# Question about NYU vs FSU



## Guitarfish (Apr 6, 2017)

Hey all,

First time poster, long time lurker here. I was lucky enough to be admitted to FSU's digital arts program and NYU's film program for this fall term and have a bit of a decision to make before next Friday (FSU's deadline to accept). I'm not going to ask you guys to tell me where to go as there are plenty of threads like that on here, but I wanted to know a bit more about each program. I toured FSU at my interview and really liked the program, with it's smaller atmosphere and the sheer volume of work those students get to do in their time at the school. I would go into VFX at FSU, still directing live action but focusing on effects. I would like to learn both VFX and cinematography and was told I would learn both at FSU by their faculty, and could specialize in both in the digital arts program. I know far less about NYU, though, something I hope to remedy by touring sometime within the next week. I understand the students are left more to their own devices there, but that is based on internet reading as I have no other exposure to alumni and their opinions of the school.

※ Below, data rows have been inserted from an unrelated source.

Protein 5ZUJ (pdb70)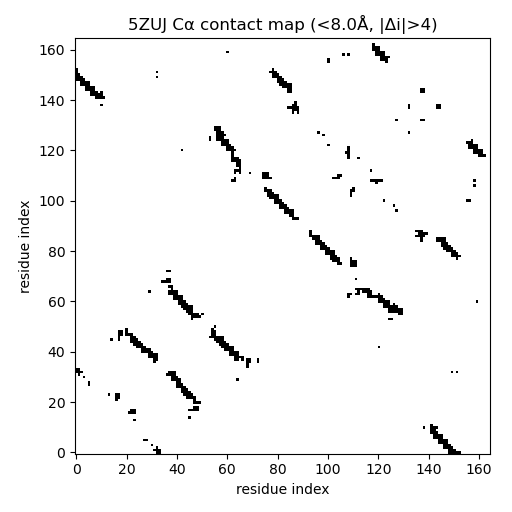

InterPro domains:
  IPR001293 Zinc finger, TRAF-type [PF02176] (204-261)
  IPR001293 Zinc finger, TRAF-type [PS50145] (151-192)
  IPR001293 Zinc finger, TRAF-type [PS50145] (204-258)
  IPR001841 Zinc finger, RING-type [PF13923] (69-107)
  IPR001841 Zinc finger, RING-type [PS50089] (70-109)
  IPR001841 Zinc finger, RING-type [SM00184] (70-108)
  IPR002083 MATH/TRAF domain [PS50144] (350-499)
  IPR002083 MATH/TRAF domain [SM00061] (355-482)
  IPR008974 TRAF-like [G3DSA:2.60.210.10] (304-502)
  IPR012227 TNF receptor-associated factor TRAF, metazoa [PIRSF015614] (44-505)
  IPR013083 Zinc finger, RING/FYVE/PHD-type [G3DSA:3.30.40.10] (50-160)
  IPR013083 Zinc finger, RING/FYVE/PHD-type [G3DSA:3.30.40.10] (161-210)
  IPR013083 Zinc finger, RING/FYVE/PHD-type [G3DSA:3.30.40.10] (211-270)
  IPR017907 Zinc finger, RING-type, conserved site [PS00518] (85-94)
  IPR027139 TNF receptor-associated factor 6, C3HC3D-type RING zinc finger [cd16643] (67-124)
  IPR037309 TNF receptor-associated factor 6, MATH domain [cd03776] (351-500)
  IPR041310 TNF receptor-associated factor 6, zinc finger 2 [PF18048] (157-183)
  IPR049342 TRAF1-6, MATH domain [PF21355] (373-496)

Structure (mmCIF, N/CA/C/O backbone):
data_5ZUJ
#
_entry.id   5ZUJ
#
_cell.length_a   51.518
_cell.length_b   51.518
_cell.length_c   335.679
_cell.angle_alpha   90.00
_cell.angle_beta   90.00
_cell.angle_gamma   120.00
#
_symmetry.space_group_name_H-M   'P 61 2 2'
#
loop_
_entity.id
_entity.type
_entity.pdbx_description
1 polymer 'TNF receptor-associated factor 6'
2 polymer 'peptide 170-184 from TRAF-interacting protein with FHA domain-containing protein A'
3 water water
#
loop_
_atom_site.group_PDB
_atom_site.id
_atom_site.type_symbol
_atom_site.label_atom_id
_atom_site.label_alt_id
_atom_site.label_comp_id
_atom_site.label_asym_id
_atom_site.label_entity_id
_atom_site.label_seq_id
_atom_site.pdbx_PDB_ins_code
_atom_site.Cartn_x
_atom_site.Cartn_y
_atom_site.Cartn_z
_atom_site.occupancy
_atom_site.B_iso_or_equiv
_atom_site.auth_seq_id
_atom_site.auth_comp_id
_atom_site.auth_asym_id
_atom_site.auth_atom_id
_atom_site.pdbx_PDB_model_num
ATOM 1 N N . ASN A 1 2 ? -5.267 17.169 -0.629 1.00 67.41 350 ASN A N 1
ATOM 2 C CA . ASN A 1 2 ? -5.036 17.694 -1.971 1.00 71.28 350 ASN A CA 1
ATOM 3 C C . ASN A 1 2 ? -4.250 19.013 -1.968 1.00 68.96 350 ASN A C 1
ATOM 4 O O . ASN A 1 2 ? -4.826 20.097 -2.125 1.00 72.04 350 ASN A O 1
ATOM 9 N N . GLY A 1 3 ? -2.930 18.909 -1.821 1.00 55.21 351 GLY A N 1
ATOM 10 C CA . GLY A 1 3 ? -2.086 20.082 -1.692 1.00 53.78 351 GLY A CA 1
ATOM 11 C C . GLY A 1 3 ? -1.581 20.625 -3.020 1.00 57.63 351 GLY A C 1
ATOM 12 O O . GLY A 1 3 ? -1.308 19.891 -3.971 1.00 57.00 351 GLY A O 1
ATOM 13 N N . ILE A 1 4 ? -1.456 21.944 -3.073 1.00 55.29 352 ILE A N 1
ATOM 14 C CA . ILE A 1 4 ? -0.989 22.648 -4.258 1.00 47.59 352 ILE A CA 1
ATOM 15 C C . ILE A 1 4 ? 0.159 23.549 -3.840 1.00 45.16 352 ILE A C 1
ATOM 16 O O . ILE A 1 4 ? 0.084 24.210 -2.800 1.00 52.39 352 ILE A O 1
ATOM 21 N N . TYR A 1 5 ? 1.236 23.540 -4.614 1.00 41.12 353 TYR A N 1
ATOM 22 C CA . TYR A 1 5 ? 2.371 24.409 -4.346 1.00 40.94 353 TYR A CA 1
ATOM 23 C C . TYR A 1 5 ? 2.874 25.023 -5.644 1.00 42.74 353 TYR A C 1
ATOM 24 O O . TYR A 1 5 ? 3.113 24.314 -6.628 1.00 39.55 353 TYR A O 1
ATOM 33 N N . ILE A 1 6 ? 3.054 26.337 -5.641 1.00 38.74 354 ILE A N 1
ATOM 34 C CA . ILE A 1 6 ? 3.619 27.037 -6.781 1.00 38.34 354 ILE A CA 1
ATOM 35 C C . ILE A 1 6 ? 5.021 27.484 -6.411 1.00 37.88 354 ILE A C 1
ATOM 36 O O . ILE A 1 6 ? 5.212 28.253 -5.462 1.00 41.42 354 ILE A O 1
ATOM 41 N N . TRP A 1 7 ? 5.995 26.977 -7.145 1.00 37.15 355 TRP A N 1
ATOM 42 C CA . TRP A 1 7 ? 7.403 27.248 -6.902 1.00 39.42 355 TRP A CA 1
ATOM 43 C C . TRP A 1 7 ? 7.807 28.395 -7.817 1.00 41.15 355 TRP A C 1
ATOM 44 O O . TRP A 1 7 ? 7.785 28.250 -9.045 1.00 42.87 355 TRP A O 1
ATOM 55 N N . LYS A 1 8 ? 8.153 29.537 -7.227 1.00 38.25 356 LYS A N 1
ATOM 56 C CA . LYS A 1 8 ? 8.529 30.716 -7.996 1.00 37.93 356 LYS A CA 1
ATOM 57 C C . LYS A 1 8 ? 10.045 30.733 -8.131 1.00 41.75 356 LYS A C 1
ATOM 58 O O . LYS A 1 8 ? 10.757 31.046 -7.171 1.00 42.31 356 LYS A O 1
ATOM 64 N N . ILE A 1 9 ? 10.541 30.382 -9.314 1.00 44.62 357 ILE A N 1
ATOM 65 C CA . ILE A 1 9 ? 11.970 30.407 -9.608 1.00 41.59 357 ILE A CA 1
ATOM 66 C C . ILE A 1 9 ? 12.246 31.718 -10.332 1.00 42.97 357 ILE A C 1
ATOM 67 O O . ILE A 1 9 ? 11.957 31.864 -11.522 1.00 47.94 357 ILE A O 1
ATOM 72 N N . GLY A 1 10 ? 12.787 32.694 -9.609 1.00 44.92 358 GLY A N 1
ATOM 73 C CA . GLY A 1 10 ? 13.121 33.973 -10.186 1.00 43.20 358 GLY A CA 1
ATOM 74 C C . GLY A 1 10 ? 14.594 34.046 -10.540 1.00 45.14 358 GLY A C 1
ATOM 75 O O . GLY A 1 10 ? 15.371 33.122 -10.306 1.00 44.77 358 GLY A O 1
ATOM 76 N N . ASN A 1 11 ? 14.974 35.192 -11.106 1.00 46.22 359 ASN A N 1
ATOM 77 C CA . ASN A 1 11 ? 16.340 35.399 -11.580 1.00 47.79 359 ASN A CA 1
ATOM 78 C C . ASN A 1 11 ? 16.696 34.322 -12.598 1.00 47.99 359 ASN A C 1
ATOM 79 O O . ASN A 1 11 ? 17.819 33.816 -12.644 1.00 48.19 359 ASN A O 1
ATOM 84 N N . PHE A 1 12 ? 15.710 33.977 -13.428 1.00 45.59 360 PHE A N 1
ATOM 85 C CA . PHE A 1 12 ? 15.816 32.792 -14.260 1.00 42.51 360 PHE A CA 1
ATOM 86 C C . PHE A 1 12 ? 16.786 32.989 -15.417 1.00 43.84 360 PHE A C 1
ATOM 87 O O . PHE A 1 12 ? 17.436 32.027 -15.839 1.00 44.48 360 PHE A O 1
ATOM 95 N N . GLY A 1 13 ? 16.896 34.210 -15.947 1.00 40.88 361 GLY A N 1
ATOM 96 C CA . GLY A 1 13 ? 17.857 34.450 -17.012 1.00 39.47 361 GLY A CA 1
ATOM 97 C C . GLY A 1 13 ? 19.262 34.047 -16.619 1.00 42.56 361 GLY A C 1
ATOM 98 O O . GLY A 1 13 ? 20.016 33.510 -17.433 1.00 44.33 361 GLY A O 1
ATOM 99 N N . MET A 1 14 ? 19.614 34.260 -15.347 1.00 41.33 362 MET A N 1
ATOM 100 C CA . MET A 1 14 ? 20.937 33.908 -14.849 1.00 41.35 362 MET A CA 1
ATOM 101 C C . MET A 1 14 ? 21.135 32.394 -14.798 1.00 42.92 362 MET A C 1
ATOM 102 O O . MET A 1 14 ? 22.223 31.889 -15.113 1.00 41.93 362 MET A O 1
ATOM 107 N N . HIS A 1 15 ? 20.112 31.656 -14.364 1.00 40.38 363 HIS A N 1
ATOM 108 C CA . HIS A 1 15 ? 20.205 30.203 -14.392 1.00 41.27 363 HIS A CA 1
ATOM 109 C C . HIS A 1 15 ? 20.380 29.708 -15.822 1.00 43.97 363 HIS A C 1
ATOM 110 O O . HIS A 1 15 ? 21.153 28.775 -16.080 1.00 42.74 363 HIS A O 1
ATOM 117 N N . LEU A 1 16 ? 19.681 30.345 -16.768 1.00 43.49 364 LEU A N 1
ATOM 118 C CA . LEU A 1 16 ? 19.803 30.005 -18.179 1.00 42.13 364 LEU A CA 1
ATOM 119 C C . LEU A 1 16 ? 21.190 30.312 -18.712 1.00 42.96 364 LEU A C 1
ATOM 120 O O . LEU A 1 16 ? 21.755 29.533 -19.492 1.00 41.26 364 LEU A O 1
ATOM 125 N N . LYS A 1 17 ? 21.734 31.465 -18.333 1.00 39.86 365 LYS A N 1
ATOM 126 C CA . LYS A 1 17 ? 23.082 31.807 -18.749 1.00 40.46 365 LYS A CA 1
ATOM 127 C C . LYS A 1 17 ? 24.087 30.819 -18.178 1.00 43.47 365 LYS A C 1
ATOM 128 O O . LYS A 1 17 ? 25.060 30.461 -18.851 1.00 45.24 365 LYS A O 1
ATOM 134 N N . CYS A 1 18 ? 23.848 30.340 -16.951 1.00 36.77 366 CYS A N 1
ATOM 135 C CA . CYS A 1 18 ? 24.685 29.287 -16.381 1.00 40.06 366 CYS A CA 1
ATOM 136 C C . CYS A 1 18 ? 24.641 28.029 -17.226 1.00 38.93 366 CYS A C 1
ATOM 137 O O . CYS A 1 18 ? 25.682 27.441 -17.539 1.00 38.61 366 CYS A O 1
ATOM 140 N N . GLN A 1 19 ? 23.432 27.567 -17.547 1.00 36.20 367 GLN A N 1
ATOM 141 C CA . GLN A 1 19 ? 23.285 26.368 -18.359 1.00 36.46 367 GLN A CA 1
ATOM 142 C C . GLN A 1 19 ? 24.002 26.518 -19.693 1.00 41.57 367 GLN A C 1
ATOM 143 O O . GLN A 1 19 ? 24.658 25.581 -20.163 1.00 40.15 367 GLN A O 1
ATOM 149 N N . GLU A 1 20 ? 23.898 27.699 -20.313 1.00 41.94 368 GLU A N 1
ATOM 150 C CA . GLU A 1 20 ? 24.547 27.909 -21.602 1.00 46.31 368 GLU A CA 1
ATOM 151 C C . GLU A 1 20 ? 26.058 27.812 -21.487 1.00 44.28 368 GLU A C 1
ATOM 152 O O . GLU A 1 20 ? 26.732 27.437 -22.451 1.00 48.37 368 GLU A O 1
ATOM 158 N N . GLU A 1 21 ? 26.610 28.134 -20.329 1.00 41.83 369 GLU A N 1
ATOM 159 C CA . GLU A 1 21 ? 28.048 28.057 -20.150 1.00 41.60 369 GLU A CA 1
ATOM 160 C C . GLU A 1 21 ? 28.489 26.718 -19.612 1.00 42.07 369 GLU A C 1
ATOM 161 O O . GLU A 1 21 ? 29.658 26.563 -19.254 1.00 43.63 369 GLU A O 1
ATOM 167 N N . GLU A 1 22 ? 27.585 25.745 -19.582 1.00 40.90 370 GLU A N 1
ATOM 168 C CA . GLU A 1 22 ? 27.889 24.387 -19.149 1.00 43.95 370 GLU A CA 1
ATOM 169 C C . GLU A 1 22 ? 28.277 24.327 -17.678 1.00 43.25 370 GLU A C 1
ATOM 170 O O . GLU A 1 22 ? 29.090 23.492 -17.276 1.00 43.60 370 GLU A O 1
ATOM 176 N N . LYS A 1 23 ? 27.690 25.214 -16.873 1.00 41.20 371 LYS A N 1
ATOM 177 C CA . LYS A 1 23 ? 27.738 25.144 -15.424 1.00 41.17 371 LYS A CA 1
ATOM 178 C C . LYS A 1 23 ? 26.450 24.516 -14.924 1.00 38.84 371 LYS A C 1
ATOM 179 O O . LYS A 1 23 ? 25.366 24.995 -15.274 1.00 42.83 371 LYS A O 1
ATOM 185 N N . PRO A 1 24 ? 26.507 23.459 -14.125 1.00 35.99 372 PRO A N 1
ATOM 186 C CA . PRO A 1 24 ? 25.275 22.756 -13.750 1.00 37.13 372 PRO A CA 1
ATOM 187 C C . PRO A 1 24 ? 24.314 23.653 -12.984 1.00 37.22 372 PRO A C 1
ATOM 188 O O . PRO A 1 24 ? 24.713 24.551 -12.244 1.00 39.57 372 PRO A O 1
ATOM 192 N N . VAL A 1 25 ? 23.028 23.398 -13.173 1.00 35.02 373 VAL A N 1
ATOM 193 C CA . VAL A 1 25 ? 21.975 24.095 -12.457 1.00 34.84 373 VAL A CA 1
ATOM 194 C C . VAL A 1 25 ? 21.092 23.018 -11.852 1.00 36.32 373 VAL A C 1
ATOM 195 O O . VAL A 1 25 ? 20.405 22.295 -12.583 1.00 35.93 373 VAL A O 1
ATOM 199 N N . VAL A 1 26 ? 21.141 22.878 -10.529 1.00 34.44 374 VAL A N 1
ATOM 200 C CA . VAL A 1 26 ? 20.250 21.989 -9.791 1.00 35.98 374 VAL A CA 1
ATOM 201 C C . VAL A 1 26 ? 19.675 22.791 -8.637 1.00 34.71 374 VAL A C 1
ATOM 202 O O . VAL A 1 26 ? 20.425 23.281 -7.790 1.00 37.81 374 VAL A O 1
ATOM 206 N N . ILE A 1 27 ? 18.359 22.951 -8.613 1.00 34.63 375 ILE A N 1
ATOM 207 C CA . ILE A 1 27 ? 17.713 23.710 -7.557 1.00 34.23 375 ILE A CA 1
ATOM 208 C C . ILE A 1 27 ? 16.596 22.872 -6.955 1.00 34.43 375 ILE A C 1
ATOM 209 O O . ILE A 1 27 ? 16.024 21.994 -7.606 1.00 34.76 375 ILE A O 1
ATOM 214 N N . HIS A 1 28 ? 16.313 23.122 -5.685 1.00 38.89 376 HIS A N 1
ATOM 215 C CA . HIS A 1 28 ? 15.239 22.441 -4.986 1.00 35.39 376 HIS A CA 1
ATOM 216 C C . HIS A 1 28 ? 14.215 23.465 -4.539 1.00 34.94 376 HIS A C 1
ATOM 217 O O . HIS A 1 28 ? 14.568 24.567 -4.112 1.00 37.15 376 HIS A O 1
ATOM 224 N N . SER A 1 29 ? 12.950 23.099 -4.646 1.00 34.77 377 SER A N 1
ATOM 225 C CA . SER A 1 29 ? 11.912 23.929 -4.095 1.00 36.96 377 SER A CA 1
ATOM 226 C C . SER A 1 29 ? 11.969 23.871 -2.570 1.00 35.04 377 SER A C 1
ATOM 227 O O . SER A 1 29 ? 12.548 22.951 -1.989 1.00 36.99 377 SER A O 1
ATOM 230 N N . PRO A 1 30 ? 11.395 24.851 -1.894 1.00 40.56 378 PRO A N 1
ATOM 231 C CA . PRO A 1 30 ? 11.155 24.675 -0.457 1.00 39.23 378 PRO A CA 1
ATOM 232 C C . PRO A 1 30 ? 10.230 23.487 -0.245 1.00 37.38 378 PRO A C 1
ATOM 233 O O . PRO A 1 30 ? 9.454 23.115 -1.129 1.00 38.45 378 PRO A O 1
ATOM 237 N N . GLY A 1 31 ? 10.341 22.866 0.924 1.00 37.62 379 GLY A N 1
ATOM 238 C CA . GLY A 1 31 ? 9.440 21.777 1.256 1.00 36.01 379 GLY A CA 1
ATOM 239 C C . GLY A 1 31 ? 8.025 22.287 1.466 1.00 36.84 379 GLY A C 1
ATOM 240 O O . GLY A 1 31 ? 7.804 23.368 2.014 1.00 39.77 379 GLY A O 1
ATOM 241 N N . PHE A 1 32 ? 7.054 21.499 1.016 1.00 35.50 380 PHE A N 1
ATOM 242 C CA . PHE A 1 32 ? 5.649 21.826 1.215 1.00 36.74 380 PHE A CA 1
ATOM 243 C C . PHE A 1 32 ? 4.909 20.569 1.651 1.00 40.36 380 PHE A C 1
ATOM 244 O O . PHE A 1 32 ? 5.345 19.446 1.388 1.00 40.69 380 PHE A O 1
ATOM 252 N N . TYR A 1 33 ? 3.775 20.772 2.321 1.00 40.56 381 TYR A N 1
ATOM 253 C CA . TYR A 1 33 ? 2.993 19.694 2.907 1.00 38.29 381 TYR A CA 1
ATOM 254 C C . TYR A 1 33 ? 1.714 19.477 2.104 1.00 36.43 381 TYR A C 1
ATOM 255 O O . TYR A 1 33 ? 1.067 20.435 1.683 1.00 41.77 381 TYR A O 1
ATOM 264 N N . THR A 1 34 ? 1.340 18.216 1.900 1.00 35.76 382 THR A N 1
ATOM 265 C CA . THR A 1 34 ? 0.078 17.926 1.229 1.00 36.76 382 THR A CA 1
ATOM 266 C C . THR A 1 34 ? -1.118 18.316 2.075 1.00 39.01 382 THR A C 1
ATOM 267 O O . THR A 1 34 ? -2.237 18.418 1.562 1.00 47.54 382 THR A O 1
ATOM 271 N N . GLY A 1 35 ? -0.887 18.527 3.358 1.00 40.85 383 GLY A N 1
ATOM 272 C CA . GLY A 1 35 ? -1.909 18.887 4.319 1.00 36.80 383 GLY A CA 1
ATOM 273 C C . GLY A 1 35 ? -1.221 18.995 5.658 1.00 38.38 383 GLY A C 1
ATOM 274 O O . GLY A 1 35 ? -0.027 18.705 5.786 1.00 41.45 383 GLY A O 1
ATOM 275 N N . LYS A 1 36 ? -1.985 19.429 6.659 1.00 40.20 384 LYS A N 1
ATOM 276 C CA . LYS A 1 36 ? -1.525 19.493 8.048 1.00 35.81 384 LYS A CA 1
ATOM 277 C C . LYS A 1 36 ? -2.585 18.786 8.876 1.00 34.40 384 LYS A C 1
ATOM 278 O O . LYS A 1 36 ? -3.608 19.382 9.237 1.00 34.66 384 LYS A O 1
ATOM 284 N N . PRO A 1 37 ? -2.406 17.494 9.157 1.00 34.53 385 PRO A N 1
ATOM 285 C CA . PRO A 1 37 ? -1.312 16.579 8.806 1.00 37.42 385 PRO A CA 1
ATOM 286 C C . PRO A 1 37 ? -1.246 16.170 7.322 1.00 36.15 385 PRO A C 1
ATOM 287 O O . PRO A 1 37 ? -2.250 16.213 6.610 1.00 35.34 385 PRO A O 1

I would expect the larger class size would mean a less personalized curriculum, but the location alone could be a selling point. I'm realizing that I'm droning on, so what I would like to know is the difference in atmosphere and ability to pursue individual interests between the schools.

Thanks!

Aidan


----------



## shuai (Apr 6, 2017)

It depends on what is your career goal. Also, I may decide to attend FSU, so we may become classmates!


----------



## Lucycat151 (May 6, 2017)

Ok, I know you have already probably accepted by now--what did you choose???


----------



## Chris W (Jun 4, 2017)

Guitarfish said:


> First time poster, long time lurker here.



Welcome to the site!


----------